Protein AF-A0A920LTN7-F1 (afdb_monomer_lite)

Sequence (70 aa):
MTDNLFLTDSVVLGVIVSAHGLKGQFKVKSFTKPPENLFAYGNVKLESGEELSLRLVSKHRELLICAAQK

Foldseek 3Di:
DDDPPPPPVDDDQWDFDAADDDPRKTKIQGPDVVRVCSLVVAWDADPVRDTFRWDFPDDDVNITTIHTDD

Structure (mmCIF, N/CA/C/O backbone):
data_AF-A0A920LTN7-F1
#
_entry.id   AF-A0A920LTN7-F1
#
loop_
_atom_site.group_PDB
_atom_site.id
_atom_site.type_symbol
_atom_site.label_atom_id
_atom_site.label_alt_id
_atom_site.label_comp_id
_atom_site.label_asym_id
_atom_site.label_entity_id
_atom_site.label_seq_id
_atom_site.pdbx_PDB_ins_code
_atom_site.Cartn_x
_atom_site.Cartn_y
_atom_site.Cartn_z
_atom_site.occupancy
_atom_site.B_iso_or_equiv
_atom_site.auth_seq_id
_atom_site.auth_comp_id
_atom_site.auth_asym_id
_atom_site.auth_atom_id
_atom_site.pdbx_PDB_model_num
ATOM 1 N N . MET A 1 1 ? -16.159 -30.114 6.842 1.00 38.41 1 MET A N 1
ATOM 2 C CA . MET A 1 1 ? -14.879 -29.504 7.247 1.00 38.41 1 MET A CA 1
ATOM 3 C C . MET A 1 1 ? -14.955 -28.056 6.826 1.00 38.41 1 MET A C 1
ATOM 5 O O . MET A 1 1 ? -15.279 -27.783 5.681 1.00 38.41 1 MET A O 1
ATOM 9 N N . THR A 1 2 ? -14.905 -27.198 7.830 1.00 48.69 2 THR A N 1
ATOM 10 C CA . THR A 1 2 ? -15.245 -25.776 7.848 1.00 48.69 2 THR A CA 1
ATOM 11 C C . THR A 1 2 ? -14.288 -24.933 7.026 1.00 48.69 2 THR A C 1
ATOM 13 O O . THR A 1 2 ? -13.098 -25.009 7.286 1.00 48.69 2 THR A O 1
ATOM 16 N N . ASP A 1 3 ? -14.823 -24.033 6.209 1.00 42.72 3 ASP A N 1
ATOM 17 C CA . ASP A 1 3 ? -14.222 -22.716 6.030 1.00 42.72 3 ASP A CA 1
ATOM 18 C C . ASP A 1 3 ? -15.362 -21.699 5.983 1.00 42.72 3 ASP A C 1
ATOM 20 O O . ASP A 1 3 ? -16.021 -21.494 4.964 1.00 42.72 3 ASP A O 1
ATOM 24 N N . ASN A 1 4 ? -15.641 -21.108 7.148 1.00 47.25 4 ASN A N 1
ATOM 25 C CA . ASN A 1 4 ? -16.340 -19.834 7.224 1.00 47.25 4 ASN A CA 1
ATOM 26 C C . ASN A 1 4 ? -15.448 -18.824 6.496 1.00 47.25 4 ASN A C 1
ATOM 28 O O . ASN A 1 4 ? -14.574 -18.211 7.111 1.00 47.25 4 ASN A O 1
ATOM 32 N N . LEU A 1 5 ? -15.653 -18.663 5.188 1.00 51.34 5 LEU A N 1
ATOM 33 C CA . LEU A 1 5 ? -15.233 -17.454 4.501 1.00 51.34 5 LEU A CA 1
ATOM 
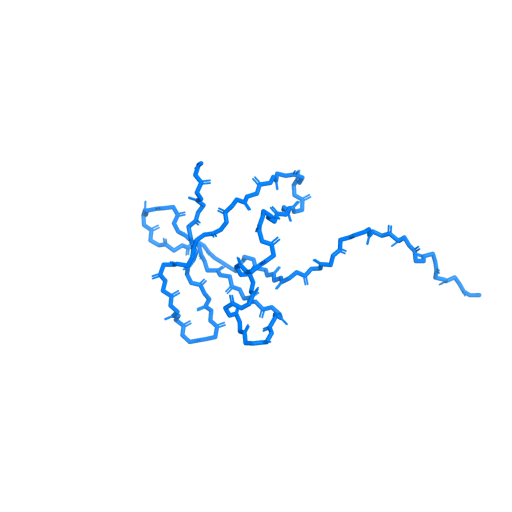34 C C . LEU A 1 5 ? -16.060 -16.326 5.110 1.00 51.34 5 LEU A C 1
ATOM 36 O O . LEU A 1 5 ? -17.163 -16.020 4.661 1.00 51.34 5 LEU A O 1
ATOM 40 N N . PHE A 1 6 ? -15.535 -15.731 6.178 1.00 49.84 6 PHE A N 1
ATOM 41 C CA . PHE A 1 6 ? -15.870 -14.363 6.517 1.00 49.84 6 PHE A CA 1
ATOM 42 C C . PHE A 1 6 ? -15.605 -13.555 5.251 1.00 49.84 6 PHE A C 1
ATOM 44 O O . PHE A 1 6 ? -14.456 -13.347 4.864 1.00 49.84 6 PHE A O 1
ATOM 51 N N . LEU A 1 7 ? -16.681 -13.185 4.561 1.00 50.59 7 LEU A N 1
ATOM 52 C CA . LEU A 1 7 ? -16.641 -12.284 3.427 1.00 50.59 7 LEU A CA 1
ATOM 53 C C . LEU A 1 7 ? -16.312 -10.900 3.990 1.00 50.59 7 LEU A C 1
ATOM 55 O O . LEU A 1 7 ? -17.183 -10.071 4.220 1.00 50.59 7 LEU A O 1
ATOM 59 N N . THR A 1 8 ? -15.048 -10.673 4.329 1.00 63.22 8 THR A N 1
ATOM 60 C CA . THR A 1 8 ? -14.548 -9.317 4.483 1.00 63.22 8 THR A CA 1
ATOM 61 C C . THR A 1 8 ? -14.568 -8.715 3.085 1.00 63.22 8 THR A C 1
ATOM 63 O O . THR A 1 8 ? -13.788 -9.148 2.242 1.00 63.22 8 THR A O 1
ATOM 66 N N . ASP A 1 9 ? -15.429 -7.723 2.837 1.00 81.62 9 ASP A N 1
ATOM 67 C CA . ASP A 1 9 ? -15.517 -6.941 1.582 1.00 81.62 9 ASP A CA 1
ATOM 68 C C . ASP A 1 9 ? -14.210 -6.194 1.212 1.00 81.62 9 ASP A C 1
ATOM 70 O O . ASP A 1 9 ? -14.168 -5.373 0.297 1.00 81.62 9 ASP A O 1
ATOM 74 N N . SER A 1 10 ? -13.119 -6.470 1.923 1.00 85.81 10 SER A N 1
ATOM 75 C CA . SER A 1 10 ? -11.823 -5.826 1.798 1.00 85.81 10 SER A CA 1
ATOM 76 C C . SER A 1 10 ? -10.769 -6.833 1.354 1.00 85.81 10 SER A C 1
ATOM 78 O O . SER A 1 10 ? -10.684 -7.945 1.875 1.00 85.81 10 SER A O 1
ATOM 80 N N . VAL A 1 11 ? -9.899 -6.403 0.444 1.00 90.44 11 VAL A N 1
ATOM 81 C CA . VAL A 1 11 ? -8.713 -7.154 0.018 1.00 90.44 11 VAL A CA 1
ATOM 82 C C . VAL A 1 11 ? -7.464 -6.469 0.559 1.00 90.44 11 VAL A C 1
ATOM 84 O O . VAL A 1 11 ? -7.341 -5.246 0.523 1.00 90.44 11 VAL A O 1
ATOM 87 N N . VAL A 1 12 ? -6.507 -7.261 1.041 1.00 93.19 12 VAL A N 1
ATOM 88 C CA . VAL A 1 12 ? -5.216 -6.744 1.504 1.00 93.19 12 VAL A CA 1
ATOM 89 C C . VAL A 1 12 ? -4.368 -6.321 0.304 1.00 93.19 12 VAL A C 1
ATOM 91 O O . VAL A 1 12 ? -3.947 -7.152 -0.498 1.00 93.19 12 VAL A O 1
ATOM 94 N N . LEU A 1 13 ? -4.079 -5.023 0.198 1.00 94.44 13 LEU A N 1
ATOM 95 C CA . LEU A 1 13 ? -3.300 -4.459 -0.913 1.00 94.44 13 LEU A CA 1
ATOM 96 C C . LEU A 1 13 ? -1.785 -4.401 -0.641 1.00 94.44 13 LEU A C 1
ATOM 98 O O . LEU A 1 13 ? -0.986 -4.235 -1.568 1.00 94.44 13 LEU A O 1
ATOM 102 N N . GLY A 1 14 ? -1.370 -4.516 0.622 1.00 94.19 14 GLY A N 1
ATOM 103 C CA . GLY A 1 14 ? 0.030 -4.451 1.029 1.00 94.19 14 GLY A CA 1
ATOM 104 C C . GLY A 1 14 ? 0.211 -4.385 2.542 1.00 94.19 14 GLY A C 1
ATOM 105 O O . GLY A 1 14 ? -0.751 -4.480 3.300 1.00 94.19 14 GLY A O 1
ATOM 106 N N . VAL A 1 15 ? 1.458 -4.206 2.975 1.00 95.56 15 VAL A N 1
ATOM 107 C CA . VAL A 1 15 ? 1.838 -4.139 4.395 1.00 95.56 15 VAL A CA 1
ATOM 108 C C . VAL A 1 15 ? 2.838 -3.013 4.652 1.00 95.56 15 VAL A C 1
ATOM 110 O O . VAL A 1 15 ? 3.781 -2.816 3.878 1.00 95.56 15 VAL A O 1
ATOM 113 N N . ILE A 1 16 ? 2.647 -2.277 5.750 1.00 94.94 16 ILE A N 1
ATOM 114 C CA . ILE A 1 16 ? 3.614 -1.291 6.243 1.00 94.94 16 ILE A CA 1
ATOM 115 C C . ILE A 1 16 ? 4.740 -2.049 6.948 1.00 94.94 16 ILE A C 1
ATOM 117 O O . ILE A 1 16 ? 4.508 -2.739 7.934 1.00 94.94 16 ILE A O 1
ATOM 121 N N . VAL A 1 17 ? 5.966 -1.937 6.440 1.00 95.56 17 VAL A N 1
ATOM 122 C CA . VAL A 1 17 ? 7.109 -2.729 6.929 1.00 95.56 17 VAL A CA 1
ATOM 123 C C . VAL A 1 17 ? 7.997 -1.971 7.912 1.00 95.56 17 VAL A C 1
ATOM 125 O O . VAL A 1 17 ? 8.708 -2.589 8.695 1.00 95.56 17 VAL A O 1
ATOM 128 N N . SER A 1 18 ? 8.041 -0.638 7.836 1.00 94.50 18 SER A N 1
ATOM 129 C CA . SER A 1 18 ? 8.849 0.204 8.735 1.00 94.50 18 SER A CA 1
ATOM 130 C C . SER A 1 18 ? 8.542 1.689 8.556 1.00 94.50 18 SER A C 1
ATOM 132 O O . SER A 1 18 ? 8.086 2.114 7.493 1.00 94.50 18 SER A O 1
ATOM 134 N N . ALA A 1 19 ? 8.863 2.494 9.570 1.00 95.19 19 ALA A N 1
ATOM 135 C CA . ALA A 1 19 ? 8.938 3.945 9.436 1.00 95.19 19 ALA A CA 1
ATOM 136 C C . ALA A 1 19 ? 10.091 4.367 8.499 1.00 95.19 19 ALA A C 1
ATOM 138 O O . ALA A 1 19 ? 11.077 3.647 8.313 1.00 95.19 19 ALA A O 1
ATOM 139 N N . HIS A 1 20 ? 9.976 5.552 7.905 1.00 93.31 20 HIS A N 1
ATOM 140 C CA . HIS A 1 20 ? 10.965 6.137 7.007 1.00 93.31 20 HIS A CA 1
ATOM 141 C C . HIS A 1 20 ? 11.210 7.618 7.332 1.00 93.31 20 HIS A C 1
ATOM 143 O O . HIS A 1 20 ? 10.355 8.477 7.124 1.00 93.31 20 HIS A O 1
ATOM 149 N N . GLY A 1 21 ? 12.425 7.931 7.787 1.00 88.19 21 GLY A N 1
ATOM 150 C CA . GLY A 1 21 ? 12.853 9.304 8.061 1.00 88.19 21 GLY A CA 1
━━━━━━━━
What this task involves.
When you reach the line holding "ATOM 95 C CA" in the records above, begin reproducing exactly, stop after the line holding "ATOM 98 O O", and output nothing else.

Answer area.
ATOM 95 C CA . LEU A 1 13 ? -3.300 -4.459 -0.913 1.00 94.44 13 LEU A CA 1
ATOM 96 C C . LEU A 1 13 ? -1.785 -4.401 -0.641 1.00 94.44 13 LEU A C 1
ATOM 98 O O . LEU A 1 13 ? -0.986 -4.235 -1.568 1.00 94.44 13 LEU A O 1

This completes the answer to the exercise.